Male infertility is common – It’ not just a female issue
Infertility is not just for women. Boys can have it too! In fact, 40% of couples who seek evaluation will have some degree of a sperm problem. In 25% of cases, the only identified problem is a male factor. Clearly, male infertility is common.
The work-up involves a semen analysis and exam
The male collects a semen sample by masturbation after 2 or 3 days of abstinence. Then, the lab reviews the sample for volume, concentration, motility (movement), and morphology (appearance). It also looks for the presence of infection. If the initial test is abnormal, we recommend a second sample for confirmation. If the second sample is also abnormal, we recommend further evaluation.
Typically, the evaluation of the male includes a physical examination to look for anatomic issues that might explain the findings, as well as blood tests to exclude a hormonal abnormality. If the exam and hormones are normal, treatment recommendations will depend upon the degree of impairment in the sperm parameters.
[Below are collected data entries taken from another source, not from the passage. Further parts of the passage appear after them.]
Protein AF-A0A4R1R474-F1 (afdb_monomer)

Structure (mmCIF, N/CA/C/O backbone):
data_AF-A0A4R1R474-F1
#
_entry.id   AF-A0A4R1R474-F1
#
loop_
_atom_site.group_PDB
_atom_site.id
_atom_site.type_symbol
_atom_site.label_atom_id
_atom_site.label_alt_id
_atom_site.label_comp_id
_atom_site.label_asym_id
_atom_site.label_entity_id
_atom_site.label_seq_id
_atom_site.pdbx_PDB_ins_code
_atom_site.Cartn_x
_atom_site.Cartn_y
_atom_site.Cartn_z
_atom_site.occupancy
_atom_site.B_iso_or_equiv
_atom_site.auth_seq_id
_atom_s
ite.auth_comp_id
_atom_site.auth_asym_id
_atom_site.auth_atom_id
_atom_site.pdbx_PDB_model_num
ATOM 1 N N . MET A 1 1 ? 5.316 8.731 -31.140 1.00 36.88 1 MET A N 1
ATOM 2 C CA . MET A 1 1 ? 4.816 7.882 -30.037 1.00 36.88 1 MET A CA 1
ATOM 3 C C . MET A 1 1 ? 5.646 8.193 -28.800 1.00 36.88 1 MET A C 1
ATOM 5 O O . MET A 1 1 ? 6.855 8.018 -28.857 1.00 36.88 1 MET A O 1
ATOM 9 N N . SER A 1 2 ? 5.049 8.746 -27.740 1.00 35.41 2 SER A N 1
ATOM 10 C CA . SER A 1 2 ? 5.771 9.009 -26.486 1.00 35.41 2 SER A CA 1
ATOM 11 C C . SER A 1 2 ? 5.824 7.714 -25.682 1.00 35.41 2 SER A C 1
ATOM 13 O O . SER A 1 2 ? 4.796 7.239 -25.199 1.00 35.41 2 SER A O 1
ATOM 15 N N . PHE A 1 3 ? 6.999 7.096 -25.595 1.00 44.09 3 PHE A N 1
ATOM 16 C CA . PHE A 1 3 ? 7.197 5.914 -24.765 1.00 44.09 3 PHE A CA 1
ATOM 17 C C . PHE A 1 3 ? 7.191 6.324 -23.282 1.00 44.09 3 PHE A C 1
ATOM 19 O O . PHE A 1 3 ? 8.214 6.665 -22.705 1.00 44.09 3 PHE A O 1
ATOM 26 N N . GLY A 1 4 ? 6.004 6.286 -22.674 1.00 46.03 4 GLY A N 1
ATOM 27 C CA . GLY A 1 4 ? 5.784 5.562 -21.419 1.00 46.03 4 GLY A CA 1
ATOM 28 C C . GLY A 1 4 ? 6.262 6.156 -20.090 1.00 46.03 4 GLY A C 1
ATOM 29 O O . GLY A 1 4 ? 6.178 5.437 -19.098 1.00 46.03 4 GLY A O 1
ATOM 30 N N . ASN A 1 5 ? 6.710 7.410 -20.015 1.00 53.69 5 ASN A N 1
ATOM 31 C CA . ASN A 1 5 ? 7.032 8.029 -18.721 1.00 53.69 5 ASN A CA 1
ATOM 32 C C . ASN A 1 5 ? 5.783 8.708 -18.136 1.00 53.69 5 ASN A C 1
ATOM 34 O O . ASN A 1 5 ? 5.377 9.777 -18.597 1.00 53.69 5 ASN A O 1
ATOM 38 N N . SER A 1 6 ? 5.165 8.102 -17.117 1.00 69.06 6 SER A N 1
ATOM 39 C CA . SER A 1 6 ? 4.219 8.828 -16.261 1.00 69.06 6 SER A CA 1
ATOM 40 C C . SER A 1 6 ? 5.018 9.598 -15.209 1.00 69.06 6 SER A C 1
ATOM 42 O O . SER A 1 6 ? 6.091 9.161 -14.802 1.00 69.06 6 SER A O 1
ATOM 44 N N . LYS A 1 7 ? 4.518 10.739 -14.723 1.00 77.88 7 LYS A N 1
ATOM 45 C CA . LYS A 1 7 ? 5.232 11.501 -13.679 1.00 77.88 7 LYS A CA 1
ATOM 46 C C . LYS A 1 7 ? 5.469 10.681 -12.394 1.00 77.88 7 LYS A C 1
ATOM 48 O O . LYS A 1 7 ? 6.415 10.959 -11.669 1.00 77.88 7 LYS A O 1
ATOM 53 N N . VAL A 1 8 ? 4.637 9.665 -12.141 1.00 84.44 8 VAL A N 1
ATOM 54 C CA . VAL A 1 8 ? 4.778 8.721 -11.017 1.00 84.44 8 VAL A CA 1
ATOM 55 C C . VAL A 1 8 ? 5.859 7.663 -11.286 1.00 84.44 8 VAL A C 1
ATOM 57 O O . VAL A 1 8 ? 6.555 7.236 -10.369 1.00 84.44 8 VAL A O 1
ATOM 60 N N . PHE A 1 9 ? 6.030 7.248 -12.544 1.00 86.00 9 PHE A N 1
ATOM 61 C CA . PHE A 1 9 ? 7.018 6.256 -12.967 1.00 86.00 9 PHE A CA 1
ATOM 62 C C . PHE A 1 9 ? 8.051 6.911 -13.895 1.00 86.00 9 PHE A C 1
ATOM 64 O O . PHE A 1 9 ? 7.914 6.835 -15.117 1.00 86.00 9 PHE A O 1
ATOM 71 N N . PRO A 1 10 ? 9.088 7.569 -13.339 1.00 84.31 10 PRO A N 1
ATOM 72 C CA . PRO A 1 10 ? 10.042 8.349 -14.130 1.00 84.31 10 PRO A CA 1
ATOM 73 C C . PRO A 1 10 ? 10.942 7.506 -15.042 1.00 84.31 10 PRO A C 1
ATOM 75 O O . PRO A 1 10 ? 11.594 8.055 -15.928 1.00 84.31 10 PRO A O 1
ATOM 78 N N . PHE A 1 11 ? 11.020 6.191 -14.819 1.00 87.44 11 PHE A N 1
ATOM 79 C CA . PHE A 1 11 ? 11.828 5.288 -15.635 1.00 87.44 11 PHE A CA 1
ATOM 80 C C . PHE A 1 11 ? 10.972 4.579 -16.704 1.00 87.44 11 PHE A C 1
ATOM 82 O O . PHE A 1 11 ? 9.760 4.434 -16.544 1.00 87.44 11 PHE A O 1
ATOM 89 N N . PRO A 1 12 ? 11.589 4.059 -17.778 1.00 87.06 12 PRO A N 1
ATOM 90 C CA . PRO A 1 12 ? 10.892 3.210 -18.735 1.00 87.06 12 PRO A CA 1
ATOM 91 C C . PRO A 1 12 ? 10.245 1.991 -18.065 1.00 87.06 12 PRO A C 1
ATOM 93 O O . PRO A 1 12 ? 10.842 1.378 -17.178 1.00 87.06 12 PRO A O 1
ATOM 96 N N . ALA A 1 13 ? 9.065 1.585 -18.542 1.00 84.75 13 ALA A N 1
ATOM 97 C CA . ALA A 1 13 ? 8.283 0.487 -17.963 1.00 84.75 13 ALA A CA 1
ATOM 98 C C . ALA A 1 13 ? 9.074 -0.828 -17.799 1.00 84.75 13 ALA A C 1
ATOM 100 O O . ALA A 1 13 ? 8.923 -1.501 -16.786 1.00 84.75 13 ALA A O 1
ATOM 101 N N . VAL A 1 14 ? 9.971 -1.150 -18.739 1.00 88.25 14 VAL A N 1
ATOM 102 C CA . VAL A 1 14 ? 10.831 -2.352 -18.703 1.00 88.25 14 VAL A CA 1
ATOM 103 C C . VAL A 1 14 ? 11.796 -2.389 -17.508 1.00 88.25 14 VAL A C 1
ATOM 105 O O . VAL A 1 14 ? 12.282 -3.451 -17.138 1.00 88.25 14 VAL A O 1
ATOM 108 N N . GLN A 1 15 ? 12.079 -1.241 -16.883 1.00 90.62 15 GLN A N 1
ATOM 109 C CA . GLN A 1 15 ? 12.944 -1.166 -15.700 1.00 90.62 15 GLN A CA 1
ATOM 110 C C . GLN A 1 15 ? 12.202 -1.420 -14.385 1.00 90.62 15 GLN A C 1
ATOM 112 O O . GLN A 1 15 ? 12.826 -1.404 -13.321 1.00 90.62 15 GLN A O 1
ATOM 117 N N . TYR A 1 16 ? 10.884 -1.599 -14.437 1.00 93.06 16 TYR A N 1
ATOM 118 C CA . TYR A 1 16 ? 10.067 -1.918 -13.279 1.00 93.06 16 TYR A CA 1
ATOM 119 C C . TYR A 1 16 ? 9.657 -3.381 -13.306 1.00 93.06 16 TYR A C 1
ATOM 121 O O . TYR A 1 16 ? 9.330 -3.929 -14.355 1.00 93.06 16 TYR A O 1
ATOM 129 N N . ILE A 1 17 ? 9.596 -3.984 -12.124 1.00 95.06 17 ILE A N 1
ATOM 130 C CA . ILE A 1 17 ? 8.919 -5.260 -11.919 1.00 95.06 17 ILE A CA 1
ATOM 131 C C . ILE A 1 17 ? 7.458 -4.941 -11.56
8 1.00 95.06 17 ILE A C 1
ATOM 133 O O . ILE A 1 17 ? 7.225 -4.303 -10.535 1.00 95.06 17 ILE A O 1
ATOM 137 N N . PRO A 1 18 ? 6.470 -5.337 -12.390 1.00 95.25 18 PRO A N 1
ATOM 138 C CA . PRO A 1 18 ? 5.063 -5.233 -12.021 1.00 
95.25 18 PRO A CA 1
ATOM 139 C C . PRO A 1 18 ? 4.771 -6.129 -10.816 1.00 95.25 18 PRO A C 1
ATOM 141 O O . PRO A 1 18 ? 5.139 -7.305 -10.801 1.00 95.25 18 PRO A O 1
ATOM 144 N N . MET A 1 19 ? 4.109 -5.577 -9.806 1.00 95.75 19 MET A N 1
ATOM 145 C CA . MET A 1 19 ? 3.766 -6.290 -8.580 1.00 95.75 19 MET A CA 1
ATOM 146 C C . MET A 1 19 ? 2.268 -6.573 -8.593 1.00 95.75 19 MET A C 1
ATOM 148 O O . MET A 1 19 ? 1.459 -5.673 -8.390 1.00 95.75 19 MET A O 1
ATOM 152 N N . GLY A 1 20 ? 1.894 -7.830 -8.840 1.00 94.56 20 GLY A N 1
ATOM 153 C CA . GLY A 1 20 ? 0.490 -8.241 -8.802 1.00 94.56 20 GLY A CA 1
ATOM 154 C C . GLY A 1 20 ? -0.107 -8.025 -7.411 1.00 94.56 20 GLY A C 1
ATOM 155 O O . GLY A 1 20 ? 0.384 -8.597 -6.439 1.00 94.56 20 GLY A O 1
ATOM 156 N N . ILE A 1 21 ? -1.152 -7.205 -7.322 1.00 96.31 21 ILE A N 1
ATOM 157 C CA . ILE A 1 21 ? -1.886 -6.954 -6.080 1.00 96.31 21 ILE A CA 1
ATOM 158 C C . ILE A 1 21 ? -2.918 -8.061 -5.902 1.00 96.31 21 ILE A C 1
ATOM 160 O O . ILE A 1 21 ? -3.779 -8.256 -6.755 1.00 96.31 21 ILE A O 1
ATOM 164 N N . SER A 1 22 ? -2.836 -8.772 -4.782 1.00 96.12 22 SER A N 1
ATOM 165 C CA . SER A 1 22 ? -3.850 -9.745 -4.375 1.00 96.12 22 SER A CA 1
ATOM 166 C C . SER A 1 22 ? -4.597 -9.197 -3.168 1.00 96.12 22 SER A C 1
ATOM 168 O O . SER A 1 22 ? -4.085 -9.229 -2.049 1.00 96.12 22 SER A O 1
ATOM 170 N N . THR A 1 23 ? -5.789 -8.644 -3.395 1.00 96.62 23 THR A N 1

Causes of Male Infertility
Varicoceles: The most common type of physical problem is the presence of a varicocele. This is a protrusion of blood vessels into the scrotum, usually on the left side, that may cause dysfunction in sperm formation. However, there is significant controversy over whether or not surgical repair of a varicocele results in improvement in fertility. Most clinicians agree that if the varicocele causes pain, or if the testicle is very small, repair may help.
Hormone imbalances often respond to medication. As a result, it will improve semen analysis values in many cases.
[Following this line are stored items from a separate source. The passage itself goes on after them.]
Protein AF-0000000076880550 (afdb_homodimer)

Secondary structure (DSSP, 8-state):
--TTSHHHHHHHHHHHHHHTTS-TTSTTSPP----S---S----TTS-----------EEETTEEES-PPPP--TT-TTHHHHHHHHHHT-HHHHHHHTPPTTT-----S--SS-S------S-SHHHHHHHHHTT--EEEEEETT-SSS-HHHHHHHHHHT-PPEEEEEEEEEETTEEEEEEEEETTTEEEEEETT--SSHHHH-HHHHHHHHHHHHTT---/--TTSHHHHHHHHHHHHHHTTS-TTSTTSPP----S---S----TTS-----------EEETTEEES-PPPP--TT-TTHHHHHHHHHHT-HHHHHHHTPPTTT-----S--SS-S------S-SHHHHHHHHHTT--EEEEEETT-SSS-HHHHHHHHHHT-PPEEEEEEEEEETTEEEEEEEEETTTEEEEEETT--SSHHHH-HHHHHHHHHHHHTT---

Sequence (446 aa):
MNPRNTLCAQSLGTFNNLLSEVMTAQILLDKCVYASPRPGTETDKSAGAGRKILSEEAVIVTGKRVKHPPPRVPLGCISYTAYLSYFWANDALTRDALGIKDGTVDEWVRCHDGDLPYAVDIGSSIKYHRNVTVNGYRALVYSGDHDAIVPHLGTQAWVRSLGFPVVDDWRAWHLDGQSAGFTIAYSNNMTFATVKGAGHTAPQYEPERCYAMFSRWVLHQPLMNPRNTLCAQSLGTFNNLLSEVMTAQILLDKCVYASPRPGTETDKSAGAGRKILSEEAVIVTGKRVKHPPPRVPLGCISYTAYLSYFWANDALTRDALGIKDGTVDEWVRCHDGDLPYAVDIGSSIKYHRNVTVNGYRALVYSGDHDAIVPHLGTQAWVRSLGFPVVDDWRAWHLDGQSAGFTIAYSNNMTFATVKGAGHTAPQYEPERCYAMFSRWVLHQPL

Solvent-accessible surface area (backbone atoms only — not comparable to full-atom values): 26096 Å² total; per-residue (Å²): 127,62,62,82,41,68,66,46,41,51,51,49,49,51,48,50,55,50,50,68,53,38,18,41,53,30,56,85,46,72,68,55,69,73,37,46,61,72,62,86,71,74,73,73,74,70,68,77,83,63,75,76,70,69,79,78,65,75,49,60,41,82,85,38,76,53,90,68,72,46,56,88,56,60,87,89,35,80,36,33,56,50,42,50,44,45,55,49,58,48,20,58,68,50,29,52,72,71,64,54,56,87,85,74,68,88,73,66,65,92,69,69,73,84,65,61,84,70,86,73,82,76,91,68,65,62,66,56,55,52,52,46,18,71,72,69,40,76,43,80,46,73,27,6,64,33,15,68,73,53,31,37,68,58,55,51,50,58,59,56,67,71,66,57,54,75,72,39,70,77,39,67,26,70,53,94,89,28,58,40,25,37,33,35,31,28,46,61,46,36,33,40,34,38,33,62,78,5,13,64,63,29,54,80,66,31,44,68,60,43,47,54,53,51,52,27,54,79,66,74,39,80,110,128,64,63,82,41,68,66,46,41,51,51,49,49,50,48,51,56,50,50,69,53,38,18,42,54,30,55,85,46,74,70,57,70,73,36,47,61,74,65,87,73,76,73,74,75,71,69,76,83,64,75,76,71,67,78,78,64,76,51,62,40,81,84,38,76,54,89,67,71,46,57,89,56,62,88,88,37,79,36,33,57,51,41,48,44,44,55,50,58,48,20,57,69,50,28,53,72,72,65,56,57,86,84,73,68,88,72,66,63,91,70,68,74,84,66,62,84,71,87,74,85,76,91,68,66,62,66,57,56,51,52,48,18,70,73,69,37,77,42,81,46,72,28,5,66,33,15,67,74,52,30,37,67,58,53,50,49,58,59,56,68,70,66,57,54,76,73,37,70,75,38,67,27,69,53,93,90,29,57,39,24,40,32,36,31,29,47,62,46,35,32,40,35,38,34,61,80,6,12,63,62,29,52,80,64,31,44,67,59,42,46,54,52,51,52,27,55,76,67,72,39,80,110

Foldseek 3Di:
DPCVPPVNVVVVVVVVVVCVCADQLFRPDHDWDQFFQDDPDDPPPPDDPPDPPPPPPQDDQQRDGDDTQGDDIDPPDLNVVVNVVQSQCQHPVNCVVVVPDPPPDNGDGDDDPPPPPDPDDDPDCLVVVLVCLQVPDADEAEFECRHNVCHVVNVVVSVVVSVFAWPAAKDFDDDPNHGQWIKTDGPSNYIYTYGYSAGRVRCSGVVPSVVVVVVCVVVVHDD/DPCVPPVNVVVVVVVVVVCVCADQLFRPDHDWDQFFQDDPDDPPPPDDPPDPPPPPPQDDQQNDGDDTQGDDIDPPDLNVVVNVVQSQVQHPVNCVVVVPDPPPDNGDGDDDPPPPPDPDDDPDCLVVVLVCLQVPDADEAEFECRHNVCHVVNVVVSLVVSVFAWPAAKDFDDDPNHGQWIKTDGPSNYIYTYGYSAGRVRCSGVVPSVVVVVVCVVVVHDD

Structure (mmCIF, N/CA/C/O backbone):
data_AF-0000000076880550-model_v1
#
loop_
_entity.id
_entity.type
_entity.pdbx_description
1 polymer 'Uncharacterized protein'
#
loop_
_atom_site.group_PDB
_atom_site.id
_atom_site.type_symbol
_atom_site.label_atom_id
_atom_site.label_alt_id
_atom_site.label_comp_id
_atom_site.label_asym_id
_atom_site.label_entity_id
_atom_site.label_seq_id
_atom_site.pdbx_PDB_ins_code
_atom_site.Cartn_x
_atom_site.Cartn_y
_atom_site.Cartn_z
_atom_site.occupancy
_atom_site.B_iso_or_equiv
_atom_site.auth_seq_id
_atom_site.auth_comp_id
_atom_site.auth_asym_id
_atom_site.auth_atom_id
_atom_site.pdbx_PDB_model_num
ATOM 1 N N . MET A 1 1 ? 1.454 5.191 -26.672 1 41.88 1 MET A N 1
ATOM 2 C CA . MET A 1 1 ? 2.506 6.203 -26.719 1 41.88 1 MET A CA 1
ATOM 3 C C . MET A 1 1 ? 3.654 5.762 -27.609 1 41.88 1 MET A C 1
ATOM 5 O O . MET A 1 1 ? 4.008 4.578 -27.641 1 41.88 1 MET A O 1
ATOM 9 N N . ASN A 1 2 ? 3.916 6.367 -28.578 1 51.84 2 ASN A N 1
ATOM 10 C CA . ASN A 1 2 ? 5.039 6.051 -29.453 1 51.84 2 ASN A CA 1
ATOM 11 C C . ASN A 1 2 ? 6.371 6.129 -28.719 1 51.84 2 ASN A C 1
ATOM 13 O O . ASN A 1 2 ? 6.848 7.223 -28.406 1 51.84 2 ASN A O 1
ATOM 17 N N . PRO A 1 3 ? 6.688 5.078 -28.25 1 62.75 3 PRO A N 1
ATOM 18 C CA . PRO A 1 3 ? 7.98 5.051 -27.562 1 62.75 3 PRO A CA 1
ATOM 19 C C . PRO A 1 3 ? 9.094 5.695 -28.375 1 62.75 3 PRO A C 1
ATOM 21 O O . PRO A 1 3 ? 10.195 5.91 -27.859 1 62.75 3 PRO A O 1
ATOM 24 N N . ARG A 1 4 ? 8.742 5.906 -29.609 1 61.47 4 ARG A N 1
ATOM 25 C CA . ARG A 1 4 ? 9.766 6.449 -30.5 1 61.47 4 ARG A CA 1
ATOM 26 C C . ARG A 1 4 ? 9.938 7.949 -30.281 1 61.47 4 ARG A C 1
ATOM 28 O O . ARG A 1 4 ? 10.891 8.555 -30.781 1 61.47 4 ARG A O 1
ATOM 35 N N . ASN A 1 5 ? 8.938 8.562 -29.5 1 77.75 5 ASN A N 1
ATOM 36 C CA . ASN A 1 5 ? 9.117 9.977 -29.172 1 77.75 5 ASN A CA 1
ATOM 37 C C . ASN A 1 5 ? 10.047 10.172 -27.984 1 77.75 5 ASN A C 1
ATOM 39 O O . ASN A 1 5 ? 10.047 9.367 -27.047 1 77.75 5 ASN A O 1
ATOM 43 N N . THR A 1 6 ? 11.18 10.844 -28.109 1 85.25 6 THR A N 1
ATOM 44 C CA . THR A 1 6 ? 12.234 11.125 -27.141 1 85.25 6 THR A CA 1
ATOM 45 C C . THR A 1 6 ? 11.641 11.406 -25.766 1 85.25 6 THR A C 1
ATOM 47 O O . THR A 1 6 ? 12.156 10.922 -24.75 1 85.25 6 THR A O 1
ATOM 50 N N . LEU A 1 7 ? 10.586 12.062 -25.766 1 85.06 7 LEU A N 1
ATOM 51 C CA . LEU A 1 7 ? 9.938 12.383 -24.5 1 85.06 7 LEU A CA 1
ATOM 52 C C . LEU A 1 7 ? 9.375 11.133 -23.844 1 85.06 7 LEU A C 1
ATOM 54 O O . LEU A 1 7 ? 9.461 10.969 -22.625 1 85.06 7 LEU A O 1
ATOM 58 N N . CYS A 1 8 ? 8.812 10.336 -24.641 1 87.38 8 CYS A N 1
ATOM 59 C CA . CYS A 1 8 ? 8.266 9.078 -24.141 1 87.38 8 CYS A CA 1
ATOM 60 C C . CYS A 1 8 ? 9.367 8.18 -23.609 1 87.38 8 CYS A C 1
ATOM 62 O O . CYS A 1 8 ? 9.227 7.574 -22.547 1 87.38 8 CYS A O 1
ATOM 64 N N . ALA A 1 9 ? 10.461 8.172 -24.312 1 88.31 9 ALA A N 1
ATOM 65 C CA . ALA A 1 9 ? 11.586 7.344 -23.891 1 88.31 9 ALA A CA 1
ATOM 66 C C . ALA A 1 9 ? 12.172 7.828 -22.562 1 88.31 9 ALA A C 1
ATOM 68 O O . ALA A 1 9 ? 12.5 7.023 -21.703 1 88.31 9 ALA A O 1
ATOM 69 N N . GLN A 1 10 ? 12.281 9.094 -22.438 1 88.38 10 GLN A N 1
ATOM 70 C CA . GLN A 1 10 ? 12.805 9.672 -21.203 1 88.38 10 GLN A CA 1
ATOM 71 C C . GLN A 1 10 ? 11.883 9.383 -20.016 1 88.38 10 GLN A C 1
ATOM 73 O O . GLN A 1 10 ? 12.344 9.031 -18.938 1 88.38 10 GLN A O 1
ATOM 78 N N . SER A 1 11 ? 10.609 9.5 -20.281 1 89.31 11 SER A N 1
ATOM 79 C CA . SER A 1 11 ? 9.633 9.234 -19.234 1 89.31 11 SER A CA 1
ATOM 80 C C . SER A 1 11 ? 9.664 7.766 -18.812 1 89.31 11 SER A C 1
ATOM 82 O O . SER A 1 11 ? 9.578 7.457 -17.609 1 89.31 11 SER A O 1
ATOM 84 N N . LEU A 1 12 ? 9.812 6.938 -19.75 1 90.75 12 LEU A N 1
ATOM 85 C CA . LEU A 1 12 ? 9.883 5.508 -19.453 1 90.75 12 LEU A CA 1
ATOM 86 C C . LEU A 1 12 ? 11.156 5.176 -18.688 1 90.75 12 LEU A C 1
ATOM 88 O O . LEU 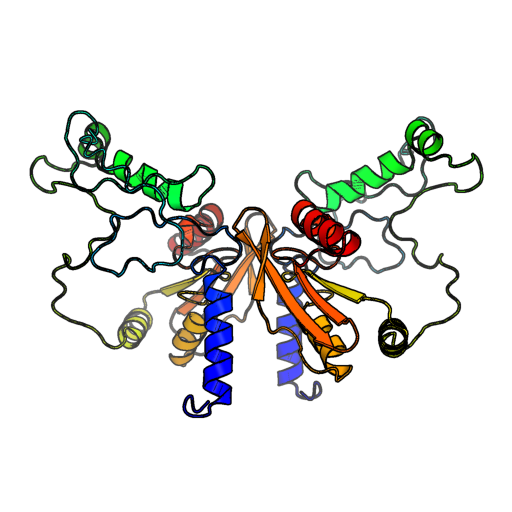A 1 12 ? 11.148 4.324 -17.797 1 90.75 12 LEU A O 1
ATOM 92 N N . GLY A 1 13 ? 12.203 5.875 -19.094 1 91.25 13 GLY A N 1
ATOM 93 C CA . GLY A 1 13 ? 13.445 5.703 -18.344 1 91.25 13 GLY A CA 1
ATOM 94 C C . GLY A 1 13 ? 13.336 6.109 -16.891 1 91.25 13 GLY A C 1
ATOM 95 O O . GLY A 1 13 ? 13.773 5.379 -16 1 91.25 13 GLY A O 1
ATOM 96 N N . THR A 1 14 ? 12.758 7.234 -16.688 1 91.5 14 THR A N 1
ATOM 97 C CA . THR A 1 14 ? 12.539 7.715 -15.328 1 91.5 14 THR A CA 1
ATOM 98 C C . THR A 1 14 ? 11.648 6.754 -14.547 1 91.5 14 THR A C 1
ATOM 100 O O . THR A 1 14 ? 11.953 6.4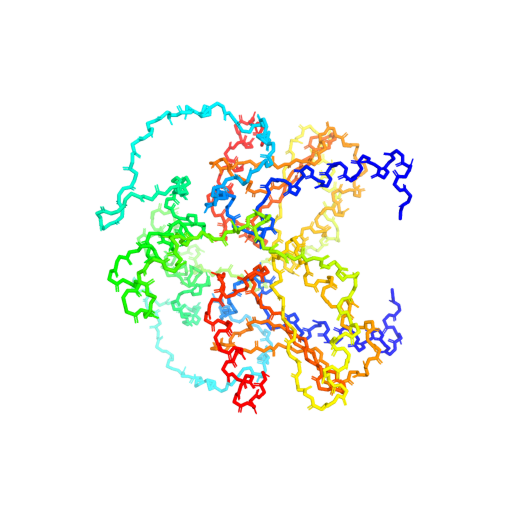06 -13.406 1 91.5 14 THR A O 1
ATOM 103 N N . PHE A 1 15 ? 10.641 6.32 -15.258 1 92.88 15 PHE A N 1
ATOM 104 C CA . PHE A 1 15 ? 9.727 5.367 -14.641 1 92.88 15 PHE A CA 1
ATOM 105 C C . PHE A 1 15 ? 10.461 4.094 -14.234 1 92.88 15 PHE A C 1
ATOM 107 O O . PHE A 1 15 ? 10.328 3.627 -13.102 1 92.88 15 PHE A O 1
ATOM 114 N N . ASN A 1 16 ? 11.18 3.584 -15.062 1 92.75 16 ASN A N 1
ATOM 115 C CA . ASN A 1 16 ? 11.914 2.352 -14.797 1 92.75 16 ASN A CA 1
ATOM 116 C C . ASN A 1 16 ? 12.922 2.529 -13.664 1 92.75 16 ASN A C 1
ATOM 118 O O . ASN A 1 16 ? 13.086 1.637 -12.828 1 92.75 16 ASN A O 1
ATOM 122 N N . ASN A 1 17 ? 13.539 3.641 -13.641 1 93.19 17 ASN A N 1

Once the sperm production and function has been optimized. Or, in the absence of an identifiable problem, treatment options can be evaluated. Based on the total number of motile sperm in an ejaculate, a determination can be made as to whether the sample is sufficient for conception by intercourse, sperm washing with intrauterine insemination (IUI), in vitro fertilization (IVF), or intracytoplasmic sperm injection (ICSI), a micromanipulation technique coupled with IVF.
Tighty Whities or Boxers?
In a nut shell, wearing boxer shorts and avoiding hot tubs will not change sperm that need ICSI, intracytoplasmic sperm injection into sperm that will work by themselves with intercourse . Bottom line, the more impaired the sperm, the more complex the technology required to achieve success.